Investors should monitor SEC comment periods and formal responses to gauge regulatory positioning on DeFi token ETFs. The agency has not yet approved spot ETFs for assets outside bitcoin and ethereum, making Grayscale’s AAVE proposal a significant test case for institutional DeFi exposure. SEC Commissioner positions on DeFi governance risks and protocol-specific considerations will likely shape approval criteria.

Approval timelines remain uncertain. While bitcoin ETF approval took years of litigation before resolution, subsequent ethereum ETF approvals moved faster once regulatory frameworks clarified. DeFi-focused products present novel questions around governance structures, protocol risk, and asset custody that may require extended review. However, the precedent of two approved crypto ETFs and growing institutional demand suggest regulatory openness to qualified applications meeting appropriate safeguards.
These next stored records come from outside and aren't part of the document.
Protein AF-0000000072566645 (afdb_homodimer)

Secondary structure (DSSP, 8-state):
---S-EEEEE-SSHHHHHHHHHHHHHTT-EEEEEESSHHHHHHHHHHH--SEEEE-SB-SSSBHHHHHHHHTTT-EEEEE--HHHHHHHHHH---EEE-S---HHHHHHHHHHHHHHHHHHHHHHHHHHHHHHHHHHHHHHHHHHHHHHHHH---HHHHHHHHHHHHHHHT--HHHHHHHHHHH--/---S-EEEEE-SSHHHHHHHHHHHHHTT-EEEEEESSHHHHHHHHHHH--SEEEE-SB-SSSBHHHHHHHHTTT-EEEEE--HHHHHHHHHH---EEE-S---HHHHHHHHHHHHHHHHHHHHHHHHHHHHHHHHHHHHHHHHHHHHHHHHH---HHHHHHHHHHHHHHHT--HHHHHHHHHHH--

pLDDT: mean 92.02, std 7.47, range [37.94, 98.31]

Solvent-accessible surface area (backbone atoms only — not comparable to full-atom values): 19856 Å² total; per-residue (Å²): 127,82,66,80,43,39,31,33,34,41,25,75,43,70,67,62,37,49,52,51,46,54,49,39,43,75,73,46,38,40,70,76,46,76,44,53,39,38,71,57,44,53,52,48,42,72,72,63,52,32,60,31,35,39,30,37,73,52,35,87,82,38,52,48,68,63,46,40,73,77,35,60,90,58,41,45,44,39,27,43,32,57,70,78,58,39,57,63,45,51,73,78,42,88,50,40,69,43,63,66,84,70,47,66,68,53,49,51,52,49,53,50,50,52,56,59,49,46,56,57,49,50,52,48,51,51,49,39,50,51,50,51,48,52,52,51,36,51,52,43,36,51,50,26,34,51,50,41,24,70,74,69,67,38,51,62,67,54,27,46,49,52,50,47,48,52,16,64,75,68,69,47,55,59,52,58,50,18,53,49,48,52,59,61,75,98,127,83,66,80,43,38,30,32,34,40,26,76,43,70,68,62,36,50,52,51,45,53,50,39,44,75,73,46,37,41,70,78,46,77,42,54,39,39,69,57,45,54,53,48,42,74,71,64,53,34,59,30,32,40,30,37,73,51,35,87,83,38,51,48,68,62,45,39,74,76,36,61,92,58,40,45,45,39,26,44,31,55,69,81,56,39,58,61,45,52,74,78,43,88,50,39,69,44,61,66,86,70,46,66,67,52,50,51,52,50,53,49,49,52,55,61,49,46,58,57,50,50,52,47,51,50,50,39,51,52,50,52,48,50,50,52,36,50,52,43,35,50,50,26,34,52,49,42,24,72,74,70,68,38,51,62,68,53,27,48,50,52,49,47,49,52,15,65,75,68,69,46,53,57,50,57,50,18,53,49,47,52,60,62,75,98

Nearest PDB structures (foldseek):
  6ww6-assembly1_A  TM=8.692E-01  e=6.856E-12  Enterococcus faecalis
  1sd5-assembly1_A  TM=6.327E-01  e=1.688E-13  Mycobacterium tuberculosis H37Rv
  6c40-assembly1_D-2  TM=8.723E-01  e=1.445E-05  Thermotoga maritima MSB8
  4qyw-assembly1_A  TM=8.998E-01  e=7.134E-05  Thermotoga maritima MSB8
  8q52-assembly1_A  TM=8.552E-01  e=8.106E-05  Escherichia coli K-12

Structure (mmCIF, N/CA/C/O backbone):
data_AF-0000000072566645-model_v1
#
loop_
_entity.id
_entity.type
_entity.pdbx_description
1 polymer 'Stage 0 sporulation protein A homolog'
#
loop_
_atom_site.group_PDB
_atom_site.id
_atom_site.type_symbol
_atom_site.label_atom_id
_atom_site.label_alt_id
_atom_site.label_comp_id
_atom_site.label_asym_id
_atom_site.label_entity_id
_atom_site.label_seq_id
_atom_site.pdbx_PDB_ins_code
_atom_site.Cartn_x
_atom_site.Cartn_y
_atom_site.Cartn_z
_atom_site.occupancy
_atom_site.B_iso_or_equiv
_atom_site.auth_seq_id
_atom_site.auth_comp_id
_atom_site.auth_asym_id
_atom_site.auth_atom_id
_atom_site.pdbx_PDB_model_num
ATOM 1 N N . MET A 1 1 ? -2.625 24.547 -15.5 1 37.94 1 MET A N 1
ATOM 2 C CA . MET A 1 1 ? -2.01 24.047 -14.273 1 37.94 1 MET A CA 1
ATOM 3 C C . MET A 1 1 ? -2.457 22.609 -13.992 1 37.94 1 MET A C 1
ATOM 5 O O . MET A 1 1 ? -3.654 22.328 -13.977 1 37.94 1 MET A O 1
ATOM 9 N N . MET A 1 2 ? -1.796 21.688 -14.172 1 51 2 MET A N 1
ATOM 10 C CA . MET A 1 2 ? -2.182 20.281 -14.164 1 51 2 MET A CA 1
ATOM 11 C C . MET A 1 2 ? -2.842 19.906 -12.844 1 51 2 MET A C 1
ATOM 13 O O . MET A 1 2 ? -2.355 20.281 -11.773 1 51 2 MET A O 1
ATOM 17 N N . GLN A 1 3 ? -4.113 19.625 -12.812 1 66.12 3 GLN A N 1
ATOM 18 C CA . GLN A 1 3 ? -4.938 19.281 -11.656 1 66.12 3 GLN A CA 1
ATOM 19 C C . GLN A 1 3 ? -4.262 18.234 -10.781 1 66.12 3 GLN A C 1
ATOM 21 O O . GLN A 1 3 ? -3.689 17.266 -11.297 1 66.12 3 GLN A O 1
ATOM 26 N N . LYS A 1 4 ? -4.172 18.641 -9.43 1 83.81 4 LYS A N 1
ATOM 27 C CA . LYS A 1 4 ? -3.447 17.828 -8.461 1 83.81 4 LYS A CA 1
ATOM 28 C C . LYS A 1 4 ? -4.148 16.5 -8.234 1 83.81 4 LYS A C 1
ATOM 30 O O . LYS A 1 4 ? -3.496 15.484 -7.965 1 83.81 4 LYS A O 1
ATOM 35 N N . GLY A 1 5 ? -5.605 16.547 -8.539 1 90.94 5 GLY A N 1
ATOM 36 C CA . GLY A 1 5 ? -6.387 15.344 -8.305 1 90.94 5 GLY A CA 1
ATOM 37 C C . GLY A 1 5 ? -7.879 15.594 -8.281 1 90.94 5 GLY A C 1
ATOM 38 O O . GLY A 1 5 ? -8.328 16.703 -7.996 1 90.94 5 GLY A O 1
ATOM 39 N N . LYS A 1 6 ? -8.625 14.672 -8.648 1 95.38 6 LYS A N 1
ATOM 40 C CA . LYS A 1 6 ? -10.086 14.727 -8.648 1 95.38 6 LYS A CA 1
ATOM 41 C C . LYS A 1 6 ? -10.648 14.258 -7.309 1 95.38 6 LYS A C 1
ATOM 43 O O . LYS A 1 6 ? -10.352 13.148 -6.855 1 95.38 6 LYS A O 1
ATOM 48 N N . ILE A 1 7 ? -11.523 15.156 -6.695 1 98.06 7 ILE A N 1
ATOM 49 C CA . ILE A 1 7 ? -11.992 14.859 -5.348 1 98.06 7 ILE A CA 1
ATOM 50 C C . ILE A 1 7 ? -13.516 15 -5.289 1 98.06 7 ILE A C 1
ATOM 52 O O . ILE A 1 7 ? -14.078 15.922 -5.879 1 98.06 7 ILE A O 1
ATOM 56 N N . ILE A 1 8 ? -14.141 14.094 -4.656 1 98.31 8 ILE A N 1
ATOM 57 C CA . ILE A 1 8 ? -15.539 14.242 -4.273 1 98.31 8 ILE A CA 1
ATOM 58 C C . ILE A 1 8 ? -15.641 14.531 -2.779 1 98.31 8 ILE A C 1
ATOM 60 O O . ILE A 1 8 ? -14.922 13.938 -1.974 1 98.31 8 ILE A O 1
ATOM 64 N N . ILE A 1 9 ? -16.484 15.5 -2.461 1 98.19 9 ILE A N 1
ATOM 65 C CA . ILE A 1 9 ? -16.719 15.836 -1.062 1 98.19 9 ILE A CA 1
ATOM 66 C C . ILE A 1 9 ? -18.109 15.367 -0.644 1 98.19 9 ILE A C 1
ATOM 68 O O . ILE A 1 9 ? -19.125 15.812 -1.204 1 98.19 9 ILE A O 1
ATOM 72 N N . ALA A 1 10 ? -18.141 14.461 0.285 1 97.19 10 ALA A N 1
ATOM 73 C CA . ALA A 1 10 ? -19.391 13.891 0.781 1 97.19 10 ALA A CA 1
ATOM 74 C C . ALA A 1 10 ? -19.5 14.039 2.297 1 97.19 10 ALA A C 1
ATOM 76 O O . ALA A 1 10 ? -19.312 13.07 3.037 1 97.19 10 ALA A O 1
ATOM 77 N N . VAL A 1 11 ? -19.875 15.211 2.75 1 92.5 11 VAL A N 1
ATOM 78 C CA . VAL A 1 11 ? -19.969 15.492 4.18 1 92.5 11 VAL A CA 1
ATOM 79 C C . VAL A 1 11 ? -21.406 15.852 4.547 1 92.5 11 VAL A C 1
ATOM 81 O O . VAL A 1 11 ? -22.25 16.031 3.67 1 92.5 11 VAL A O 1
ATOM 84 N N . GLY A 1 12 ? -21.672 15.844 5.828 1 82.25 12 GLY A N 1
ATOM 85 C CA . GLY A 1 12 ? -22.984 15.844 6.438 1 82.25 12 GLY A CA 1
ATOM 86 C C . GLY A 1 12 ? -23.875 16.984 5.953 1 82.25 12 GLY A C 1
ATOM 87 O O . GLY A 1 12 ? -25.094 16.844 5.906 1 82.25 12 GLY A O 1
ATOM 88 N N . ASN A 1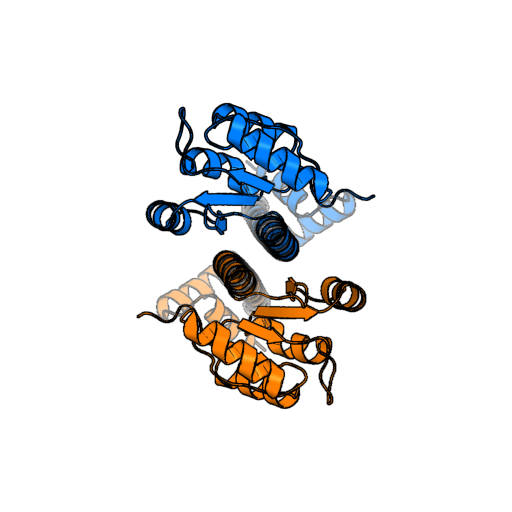 13 ? -23.328 18.172 5.656 1 87.12 13 ASN A N 1
ATOM 89 C CA . ASN A 1 13 ? -24.172 19.25 5.168 1 87.12 13 ASN A CA 1
ATOM 90 C C . ASN A 1 13 ? -23.5 20.047 4.051 1 87.12 13 ASN A C 1
ATOM 92 O O . ASN A 1 13 ? -22.266 20.062 3.959 1 87.12 13 ASN A O 1
ATOM 96 N N . ILE A 1 14 ? -24.359 20.703 3.225 1 90.25 14 ILE A N 1
ATOM 97 C CA . ILE A 1 14 ? -23.922 21.359 1.997 1 90.25 14 ILE A CA 1
ATOM 98 C C . ILE A 1 14 ? -23.031 22.547 2.336 1 90.25 14 ILE A C 1
ATOM 100 O O . ILE A 1 14 ? -22.094 22.859 1.596 1 90.25 14 ILE A O 1
ATOM 104 N N . GLU A 1 15 ? -23.25 23.172 3.469 1 92.94 15 GLU A N 1
ATOM 105 C CA . GLU A 1 15 ? -22.453 24.328 3.861 1 92.94 15 GLU A CA 1
ATOM 106 C C . GLU A 1 15 ? -21 23.938 4.109 1 92.94 15 GLU A C 1
ATOM 108 O O . GLU A 1 15 ? -20.078 24.578 3.598 1 92.94 15 GLU A O 1
ATOM 113 N N . THR A 1 16 ? -20.859 22.922 4.871 1 91.12 16 THR A N 1
ATOM 114 C CA . THR A 1 16 ? -19.516 22.406 5.137 1 91.12 16 THR A CA 1
ATOM 115 C C . THR A 1 16 ? -18.844 21.953 3.846 1 91.12 16 THR A C 1
ATOM 117 O O . THR A 1 16 ? -17.672 22.234 3.615 1 91.12 16 THR A O 1
ATOM 120 N N . ALA A 1 17 ? -19.625 21.281 2.977 1 94.19 17 ALA A N 1
ATOM 121 C CA . ALA A 1 17 ? -19.094 20.797 1.703 1 94.19 17 ALA A CA 1
ATOM 122 C C . ALA A 1 17 ? -18.625 21.969 0.832 1 94.19 17 ALA A C 1
ATOM 124 O O . ALA A 1 17 ? -17.547 21.891 0.22 1 94.19 17 ALA A O 1
ATOM 125 N N . THR A 1 18 ? -19.359 22.984 0.841 1 95.44 18 THR A N 1
ATOM 126 C CA . THR A 1 18 ? -19.031 24.141 0.021 1 95.44 18 THR A CA 1
ATOM 127 C C . THR A 1 18 ? -17.781 24.844 0.535 1 95.44 18 THR A C 1
ATOM 129 O O . THR A 1 18 ? -16.953 25.297 -0.254 1 95.44 18 THR A O 1
ATOM 132 N N . LYS A 1 19 ? -17.688 24.953 1.839 1 94.25 19 LYS A N 1
ATOM 133 C CA . LYS A 1 19 ? -16.5 25.531 2.439 1 94.25 19 LYS A CA 1
ATOM 134 C C . LYS A 1 19 ? -15.234 24.766 2.053 1 94.25 19 LYS A C 1
ATOM 136 O O . LYS A 1 19 ? -14.227 25.359 1.676 1 94.25 19 LYS A O 1
ATOM 141 N N . LEU A 1 20 ? -15.344 23.516 2.166 1 95.56 20 LEU A N 1
ATOM 142 C CA . LEU A 1 20 ? -14.211 22.656 1.825 1 95.56 20 LEU A CA 1
ATOM 143 C C . LEU A 1 20 ? -13.875 22.766 0.341 1 95.56 20 LEU A C 1
ATOM 145 O O . LEU A 1 20 ? -12.703 22.781 -0.034 1 95.56 20 LEU A O 1
ATOM 149 N N . LYS A 1 21 ? -14.938 22.766 -0.474 1 96.19 21 LYS A N 1
ATOM 150 C CA . LYS A 1 21 ? -14.734 22.938 -1.909 1 96.19 21 LYS A CA 1
ATOM 151 C C . LYS A 1 21 ? -13.961 24.219 -2.203 1 96.19 21 LYS A C 1
ATOM 153 O O . LYS A 1 21 ? -13 24.203 -2.977 1 96.19 21 LYS A O 1
ATOM 158 N N . THR A 1 22 ? -14.336 25.312 -1.575 1 95.75 22 THR A N 1
ATOM 159 C CA . THR A 1 22 ? -13.688 26.594 -1.787 1 95.75 22 THR A CA 1
ATOM 160 C C . THR A 1 22 ? -12.211 26.531 -1.381 1 95.75 22 THR A C 1
ATOM 162 O O . THR A 1 22 ? -11.336 26.984 -2.123 1 95.75 22 THR A O 1
ATOM 165 N N . LEU A 1 23 ? -11.992 25.938 -0.25 1 93.5 23 LEU A N 1
ATOM 166 C CA . LEU A 1 23 ? -10.641 25.797 0.275 1 93.5 23 LEU A CA 1
ATOM 167 C C . LEU A 1 23 ? -9.758 25 -0.681 1 93.5 23 LEU A C 1
ATOM 169 O O . LEU A 1 23 ? -8.656 25.438 -1.017 1 93.5 23 LEU A O 1
ATOM 173 N N . LEU A 1 24 ? -10.25 23.953 -1.173 1 95.5 24 LEU A N 1
ATOM 174 C CA . LEU A 1 24 ? -9.445 23.031 -1.962 1 95.5 24 LEU A CA 1
ATOM 175 C C . LEU A 1 24 ? -9.297 23.516 -3.396 1 95.5 24 LEU A C 1
ATOM 177 O O . LEU A 1 24 ? -8.25 23.312 -4.023 1 95.5 24 LEU A O 1
ATOM 181 N N . THR A 1 25 ? -10.336 24.109 -3.893 1 94.69 25 THR A N 1
ATOM 182 C CA . THR A 1 25 ? -10.25 24.672 -5.238 1 94.69 25 THR A CA 1
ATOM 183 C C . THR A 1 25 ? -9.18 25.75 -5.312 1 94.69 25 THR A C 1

The AAVE ETF approval decision will have implications extending well beyond Grayscale and a single asset. A favorable SEC ruling would likely accelerate approval timelines for other DeFi token ETF applications currently pending, potentially enabling rapid expansion of regulated DeFi exposure. Conversely, SEC rejection would likely discourage similar applications and reinforce regulatory skepticism about non-major crypto assets, potentially limiting institutional DeFi adoption for years.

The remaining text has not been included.